Stored records:
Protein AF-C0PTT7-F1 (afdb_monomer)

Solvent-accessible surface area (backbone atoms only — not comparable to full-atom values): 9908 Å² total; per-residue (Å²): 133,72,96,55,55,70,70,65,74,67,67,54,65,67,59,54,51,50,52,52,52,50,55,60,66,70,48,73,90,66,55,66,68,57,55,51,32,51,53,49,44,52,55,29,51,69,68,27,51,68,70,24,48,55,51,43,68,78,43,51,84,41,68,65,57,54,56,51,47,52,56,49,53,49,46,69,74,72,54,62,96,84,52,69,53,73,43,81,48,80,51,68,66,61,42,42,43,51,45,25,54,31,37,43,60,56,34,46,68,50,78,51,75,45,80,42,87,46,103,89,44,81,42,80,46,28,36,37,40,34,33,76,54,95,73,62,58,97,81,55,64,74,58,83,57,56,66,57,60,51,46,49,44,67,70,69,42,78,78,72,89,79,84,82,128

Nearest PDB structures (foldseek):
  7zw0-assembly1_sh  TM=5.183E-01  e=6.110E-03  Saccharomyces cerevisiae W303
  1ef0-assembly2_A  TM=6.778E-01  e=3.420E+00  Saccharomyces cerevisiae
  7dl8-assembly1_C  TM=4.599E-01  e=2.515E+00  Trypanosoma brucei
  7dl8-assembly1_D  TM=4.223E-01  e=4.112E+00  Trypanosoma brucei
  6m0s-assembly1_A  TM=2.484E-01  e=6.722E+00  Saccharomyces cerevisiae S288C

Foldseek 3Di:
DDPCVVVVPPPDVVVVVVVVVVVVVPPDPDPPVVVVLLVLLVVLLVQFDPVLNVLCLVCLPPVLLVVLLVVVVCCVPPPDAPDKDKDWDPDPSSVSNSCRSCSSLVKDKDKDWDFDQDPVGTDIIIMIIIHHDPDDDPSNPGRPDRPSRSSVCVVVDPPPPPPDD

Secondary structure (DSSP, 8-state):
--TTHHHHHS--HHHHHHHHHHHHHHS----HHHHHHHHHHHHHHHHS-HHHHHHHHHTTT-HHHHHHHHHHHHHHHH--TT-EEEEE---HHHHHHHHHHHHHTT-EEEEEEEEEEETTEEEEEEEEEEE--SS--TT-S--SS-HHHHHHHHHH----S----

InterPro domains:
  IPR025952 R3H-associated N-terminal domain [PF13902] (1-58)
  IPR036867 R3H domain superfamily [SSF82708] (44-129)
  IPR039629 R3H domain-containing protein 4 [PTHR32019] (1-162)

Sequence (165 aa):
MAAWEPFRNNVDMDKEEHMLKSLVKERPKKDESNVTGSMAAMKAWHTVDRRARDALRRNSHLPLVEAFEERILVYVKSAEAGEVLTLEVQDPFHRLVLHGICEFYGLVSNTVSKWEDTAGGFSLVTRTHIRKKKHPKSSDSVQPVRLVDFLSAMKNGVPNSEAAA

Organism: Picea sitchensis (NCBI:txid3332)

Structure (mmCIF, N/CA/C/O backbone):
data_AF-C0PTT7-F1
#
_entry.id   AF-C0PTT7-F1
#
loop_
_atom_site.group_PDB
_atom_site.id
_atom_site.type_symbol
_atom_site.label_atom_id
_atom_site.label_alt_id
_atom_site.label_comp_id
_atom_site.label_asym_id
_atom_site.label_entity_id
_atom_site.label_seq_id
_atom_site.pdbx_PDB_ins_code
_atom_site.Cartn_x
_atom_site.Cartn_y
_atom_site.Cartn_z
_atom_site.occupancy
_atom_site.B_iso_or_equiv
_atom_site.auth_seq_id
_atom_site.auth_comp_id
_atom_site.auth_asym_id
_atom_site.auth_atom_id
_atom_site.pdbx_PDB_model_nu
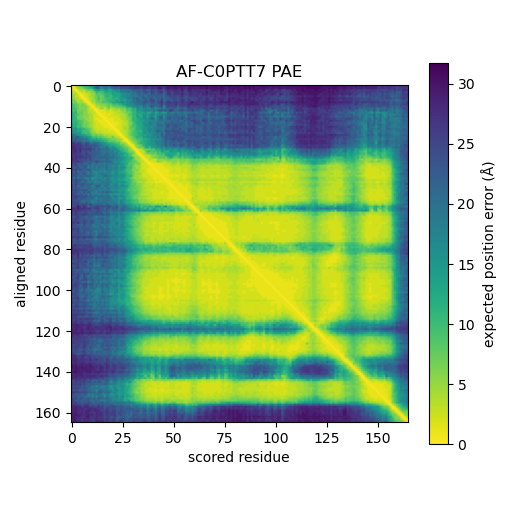m
ATOM 1 N N . MET A 1 1 ? -9.182 -31.444 52.171 1.00 49.91 1 MET A N 1
ATOM 2 C CA . MET A 1 1 ? -10.055 -30.375 51.637 1.00 49.91 1 MET A CA 1
ATOM 3 C C . MET A 1 1 ? -9.174 -29.329 50.982 1.00 49.91 1 MET A C 1
ATOM 5 O O . MET A 1 1 ? -8.072 -29.096 51.463 1.00 49.91 1 MET A O 1
ATOM 9 N N . ALA A 1 2 ? -9.571 -28.867 49.801 1.00 63.38 2 ALA A N 1
ATOM 10 C CA . ALA A 1 2 ? -8.688 -28.277 48.803 1.00 63.38 2 ALA A CA 1
ATOM 11 C C . ALA A 1 2 ? -8.183 -26.882 49.208 1.00 63.38 2 ALA A C 1
ATOM 13 O O . ALA A 1 2 ? -8.977 -25.972 49.417 1.00 63.38 2 ALA A O 1
ATOM 14 N N . ALA A 1 3 ? -6.860 -26.685 49.204 1.00 68.88 3 ALA A N 1
ATOM 15 C CA . ALA A 1 3 ? -6.164 -25.416 49.483 1.00 68.88 3 ALA A CA 1
ATOM 16 C C . ALA A 1 3 ? -6.493 -24.252 48.512 1.00 68.88 3 ALA A C 1
ATOM 18 O O . ALA A 1 3 ? -5.856 -23.205 48.544 1.00 68.88 3 ALA A O 1
ATOM 19 N N . TRP A 1 4 ? -7.480 -24.445 47.637 1.00 73.06 4 TRP A N 1
ATOM 20 C CA . TRP A 1 4 ? -7.880 -23.541 46.564 1.00 73.06 4 TRP A CA 1
ATOM 21 C C . TRP A 1 4 ? -9.260 -22.905 46.787 1.00 73.06 4 TRP A C 1
ATOM 23 O O . TRP A 1 4 ? -9.669 -22.057 45.999 1.00 73.06 4 TRP A O 1
ATOM 33 N N . GLU A 1 5 ? -9.981 -23.275 47.851 1.00 69.69 5 GLU A N 1
ATOM 34 C CA . GLU A 1 5 ? -11.270 -22.656 48.205 1.00 69.69 5 GLU A CA 1
ATOM 35 C C . GLU A 1 5 ? -11.185 -21.144 48.497 1.00 69.69 5 GLU A C 1
ATOM 37 O O . GLU A 1 5 ? -12.059 -20.416 48.022 1.00 69.69 5 GLU A O 1
ATOM 42 N N . PRO A 1 6 ? -10.124 -20.617 49.146 1.00 71.19 6 PRO A N 1
ATOM 43 C CA . PRO A 1 6 ? -9.986 -19.175 49.346 1.00 71.19 6 PRO A CA 1
ATOM 44 C C . PRO A 1 6 ? -9.864 -18.394 48.034 1.00 71.19 6 PRO A C 1
ATOM 46 O O . PRO A 1 6 ? -10.397 -17.301 47.929 1.00 71.19 6 PRO A O 1
ATOM 49 N N . PHE A 1 7 ? -9.217 -18.949 47.005 1.00 63.94 7 PHE A N 1
ATOM 50 C CA . PHE A 1 7 ? -9.078 -18.279 45.705 1.00 63.94 7 PHE A CA 1
ATOM 51 C C . PHE A 1 7 ? -10.370 -18.311 44.881 1.00 63.94 7 PHE A C 1
ATOM 53 O O . PHE A 1 7 ? -10.580 -17.440 44.044 1.00 63.94 7 PHE A O 1
ATOM 60 N N . ARG A 1 8 ? -11.247 -19.294 45.121 1.00 68.00 8 ARG A N 1
ATOM 61 C CA . ARG A 1 8 ? -12.541 -19.419 44.432 1.00 68.00 8 ARG A CA 1
ATOM 62 C C . ARG A 1 8 ? -13.619 -18.504 45.009 1.00 68.00 8 ARG A C 1
ATOM 64 O O . ARG A 1 8 ? -14.452 -18.029 44.250 1.00 68.00 8 ARG A O 1
ATOM 71 N N . ASN A 1 9 ? -13.580 -18.235 46.314 1.00 63.78 9 ASN A N 1
ATOM 72 C CA . ASN A 1 9 ? -14.603 -17.436 46.999 1.00 63.78 9 ASN A CA 1
ATOM 73 C C . ASN A 1 9 ? -14.254 -15.947 47.151 1.00 63.78 9 ASN A C 1
ATOM 75 O O . ASN A 1 9 ? -15.081 -15.191 47.650 1.00 63.78 9 ASN A O 1
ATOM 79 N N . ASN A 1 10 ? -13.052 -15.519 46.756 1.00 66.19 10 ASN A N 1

- _WHAT TO WORK ON_
Where in the records does the word "cerevisiae" appear? Copy each line that holds it.

- _SOLUTION_
  7zw0-assembly1_sh  TM=5.183E-01  e=6.110E-03  Saccharomyces cerevisiae W303
  1ef0-assembly2_A  TM=6.778E-01  e=3.420E+00  Saccharomyces cerevisiae
  6m0s-assembly1_A  TM=2.484E-01  e=6.722E+00  Saccharomyces cerevisiae S288C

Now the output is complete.